Teem by Eptura detailed Root Cause Analysis | April 11, 2024
S2 Google Calendar Service not Synchronizing
We are truly grateful for your continued support and loyalty. We value your feedback and appreciate your patience as we worked to resolve this incident.
Description:
Customers using the Google Calendar service experienced events that were not automatically synced. During this time, a workaround was provided to force a manual sync, updating the calendars.
Type of Event:
Functionality Issue
Services/Modules impacted:
Production/ Google Calendar Service
Timeline (Reported MST):
On the late afternoon of April 11th, 2024, at approximately 3:50pm, multiple customers reported an issue with their Google Calendar Service not automatically syncing calendar events. Customers were provided a temporary workaround to manually force sync their calendars.
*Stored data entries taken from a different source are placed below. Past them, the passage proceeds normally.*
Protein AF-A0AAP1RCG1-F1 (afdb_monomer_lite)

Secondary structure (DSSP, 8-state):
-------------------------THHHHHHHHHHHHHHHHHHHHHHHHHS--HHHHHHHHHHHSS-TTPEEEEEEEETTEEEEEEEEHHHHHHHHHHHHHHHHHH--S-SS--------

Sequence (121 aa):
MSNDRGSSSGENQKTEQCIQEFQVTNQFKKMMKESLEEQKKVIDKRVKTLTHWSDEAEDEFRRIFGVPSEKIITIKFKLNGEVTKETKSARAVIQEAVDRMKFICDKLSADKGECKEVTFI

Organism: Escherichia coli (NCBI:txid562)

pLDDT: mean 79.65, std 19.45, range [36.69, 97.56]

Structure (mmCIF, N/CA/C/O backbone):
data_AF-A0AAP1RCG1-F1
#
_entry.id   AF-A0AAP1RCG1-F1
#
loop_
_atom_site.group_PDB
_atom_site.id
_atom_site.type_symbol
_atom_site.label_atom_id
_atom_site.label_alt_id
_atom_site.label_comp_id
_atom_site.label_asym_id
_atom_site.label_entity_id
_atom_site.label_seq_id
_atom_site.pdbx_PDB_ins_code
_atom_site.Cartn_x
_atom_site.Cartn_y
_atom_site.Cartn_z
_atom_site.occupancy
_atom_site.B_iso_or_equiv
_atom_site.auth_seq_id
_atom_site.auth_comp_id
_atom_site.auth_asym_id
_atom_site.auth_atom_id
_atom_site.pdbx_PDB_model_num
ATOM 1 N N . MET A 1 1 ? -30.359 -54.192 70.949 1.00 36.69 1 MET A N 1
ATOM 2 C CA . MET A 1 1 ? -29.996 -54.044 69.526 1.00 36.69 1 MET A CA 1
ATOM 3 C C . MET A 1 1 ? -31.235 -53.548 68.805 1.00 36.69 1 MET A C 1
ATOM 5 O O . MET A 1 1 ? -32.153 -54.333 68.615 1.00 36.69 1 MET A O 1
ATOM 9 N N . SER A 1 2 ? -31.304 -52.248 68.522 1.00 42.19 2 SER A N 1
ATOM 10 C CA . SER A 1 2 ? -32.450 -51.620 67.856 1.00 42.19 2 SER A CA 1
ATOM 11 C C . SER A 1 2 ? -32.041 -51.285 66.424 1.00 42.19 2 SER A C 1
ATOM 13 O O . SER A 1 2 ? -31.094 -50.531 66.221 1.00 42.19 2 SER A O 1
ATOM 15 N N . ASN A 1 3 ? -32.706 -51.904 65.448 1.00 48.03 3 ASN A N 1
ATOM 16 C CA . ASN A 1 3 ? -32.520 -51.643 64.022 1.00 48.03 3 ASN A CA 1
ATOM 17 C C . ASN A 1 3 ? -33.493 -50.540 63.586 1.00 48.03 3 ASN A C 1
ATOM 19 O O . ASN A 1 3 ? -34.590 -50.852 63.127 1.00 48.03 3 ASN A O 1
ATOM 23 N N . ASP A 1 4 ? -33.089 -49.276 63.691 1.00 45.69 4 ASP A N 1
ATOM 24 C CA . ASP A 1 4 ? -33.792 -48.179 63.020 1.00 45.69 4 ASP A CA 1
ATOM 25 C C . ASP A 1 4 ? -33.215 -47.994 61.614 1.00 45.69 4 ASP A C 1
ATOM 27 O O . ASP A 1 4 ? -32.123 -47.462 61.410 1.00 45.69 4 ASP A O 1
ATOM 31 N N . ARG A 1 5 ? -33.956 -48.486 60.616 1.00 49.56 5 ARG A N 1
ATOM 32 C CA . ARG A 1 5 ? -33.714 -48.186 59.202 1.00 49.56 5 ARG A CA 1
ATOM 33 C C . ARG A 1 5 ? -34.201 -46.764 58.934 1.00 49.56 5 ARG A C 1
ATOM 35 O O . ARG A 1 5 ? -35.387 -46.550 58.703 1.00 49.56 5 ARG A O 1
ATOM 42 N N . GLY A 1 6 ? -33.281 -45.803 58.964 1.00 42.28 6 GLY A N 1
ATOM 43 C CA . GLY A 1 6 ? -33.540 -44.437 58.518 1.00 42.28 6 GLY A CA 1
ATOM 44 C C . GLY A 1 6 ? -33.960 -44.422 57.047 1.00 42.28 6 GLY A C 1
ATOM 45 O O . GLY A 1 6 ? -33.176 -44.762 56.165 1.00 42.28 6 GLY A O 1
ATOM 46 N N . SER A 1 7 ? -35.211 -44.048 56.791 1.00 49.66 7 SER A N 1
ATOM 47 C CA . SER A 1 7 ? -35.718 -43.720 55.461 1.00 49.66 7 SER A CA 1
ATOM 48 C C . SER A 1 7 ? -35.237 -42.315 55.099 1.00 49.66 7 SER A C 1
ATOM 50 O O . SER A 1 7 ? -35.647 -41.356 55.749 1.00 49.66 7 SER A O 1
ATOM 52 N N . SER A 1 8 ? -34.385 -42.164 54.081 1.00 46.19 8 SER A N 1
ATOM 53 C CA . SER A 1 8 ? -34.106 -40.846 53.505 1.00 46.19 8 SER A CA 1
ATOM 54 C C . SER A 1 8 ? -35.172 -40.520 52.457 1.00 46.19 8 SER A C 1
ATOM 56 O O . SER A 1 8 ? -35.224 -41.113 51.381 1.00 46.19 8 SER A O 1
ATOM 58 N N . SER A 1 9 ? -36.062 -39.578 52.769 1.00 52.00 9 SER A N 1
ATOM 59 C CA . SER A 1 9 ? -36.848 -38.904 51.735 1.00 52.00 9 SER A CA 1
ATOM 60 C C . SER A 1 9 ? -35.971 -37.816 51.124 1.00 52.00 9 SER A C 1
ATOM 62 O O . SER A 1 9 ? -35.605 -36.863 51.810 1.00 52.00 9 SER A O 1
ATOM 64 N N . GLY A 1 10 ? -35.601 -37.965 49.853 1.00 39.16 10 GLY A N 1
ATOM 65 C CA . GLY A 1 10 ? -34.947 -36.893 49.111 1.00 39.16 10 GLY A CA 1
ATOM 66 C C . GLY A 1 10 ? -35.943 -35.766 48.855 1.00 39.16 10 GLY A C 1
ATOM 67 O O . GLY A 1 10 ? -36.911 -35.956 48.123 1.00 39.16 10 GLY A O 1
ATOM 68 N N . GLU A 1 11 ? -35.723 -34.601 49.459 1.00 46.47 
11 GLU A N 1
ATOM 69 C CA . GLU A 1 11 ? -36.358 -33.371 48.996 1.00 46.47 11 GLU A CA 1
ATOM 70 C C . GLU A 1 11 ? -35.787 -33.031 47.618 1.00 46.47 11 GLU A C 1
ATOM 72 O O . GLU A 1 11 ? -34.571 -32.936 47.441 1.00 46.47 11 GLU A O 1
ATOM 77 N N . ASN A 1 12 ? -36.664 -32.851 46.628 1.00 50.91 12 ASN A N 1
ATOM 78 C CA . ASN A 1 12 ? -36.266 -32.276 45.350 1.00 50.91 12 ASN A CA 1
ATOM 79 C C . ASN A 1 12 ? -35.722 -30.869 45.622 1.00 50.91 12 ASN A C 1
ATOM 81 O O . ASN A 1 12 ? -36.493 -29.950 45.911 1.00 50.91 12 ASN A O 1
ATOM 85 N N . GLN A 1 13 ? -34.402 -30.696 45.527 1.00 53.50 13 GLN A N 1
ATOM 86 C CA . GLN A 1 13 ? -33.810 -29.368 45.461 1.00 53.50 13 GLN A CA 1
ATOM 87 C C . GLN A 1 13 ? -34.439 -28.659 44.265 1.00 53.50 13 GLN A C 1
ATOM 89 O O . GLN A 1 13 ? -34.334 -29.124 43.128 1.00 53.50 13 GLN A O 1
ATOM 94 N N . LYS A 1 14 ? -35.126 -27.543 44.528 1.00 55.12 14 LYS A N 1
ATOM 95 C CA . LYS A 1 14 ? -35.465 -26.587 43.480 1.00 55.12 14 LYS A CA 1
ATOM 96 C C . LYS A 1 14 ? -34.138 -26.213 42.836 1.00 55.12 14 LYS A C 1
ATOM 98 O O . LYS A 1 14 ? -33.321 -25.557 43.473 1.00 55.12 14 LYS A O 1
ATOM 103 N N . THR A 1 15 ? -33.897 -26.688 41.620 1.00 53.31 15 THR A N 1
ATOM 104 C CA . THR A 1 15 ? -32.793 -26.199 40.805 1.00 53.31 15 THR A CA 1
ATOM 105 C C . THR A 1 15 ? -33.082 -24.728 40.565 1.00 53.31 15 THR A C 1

All customers were made aware of the Severity 2 incident via Teem Status Page. The investigation continued through April 19, 2024, when the CloudOps team identified the root cause of the issue. On April 22, 2024, at approximately 11:08am, all customers were notified via Status Page that the fix had been implemented and we moved into a monitoring phase. After continuous monitoring, no additional reports for Google Calendar Events and customers confirming that their Calendar events were syncing automatically, the Severity 2 incident was marked as resolved on April 29, 2024, at 10:23am.
Total Duration of Event:
17 days, 18 hours, 33 minutes
Root Cause:
We observed that the PgBouncer and PgBouncer_ro services will not run simultaneously on job managers. Due to the startup script, it is unclear which of the two services is running, and it seems that the "last to start wins" scenario occurs. In an instance restart, a different service could "win" and cause further inconsistency. We have also discovered that three of our Job Managers are running outdated code.
Remediation:
These services shared a unix socket directory. By providing different unix socket directories, the services both would run simultaneously and eliminate the inconsistency. This eliminated significant errors on the jobmanagers
Preventative Action:
Our team is dedicated to continuously improving the Google Calendar Service by enhancing our current processes and implementing robust monitoring systems. We appreciate your patience and cooperation during this disruption.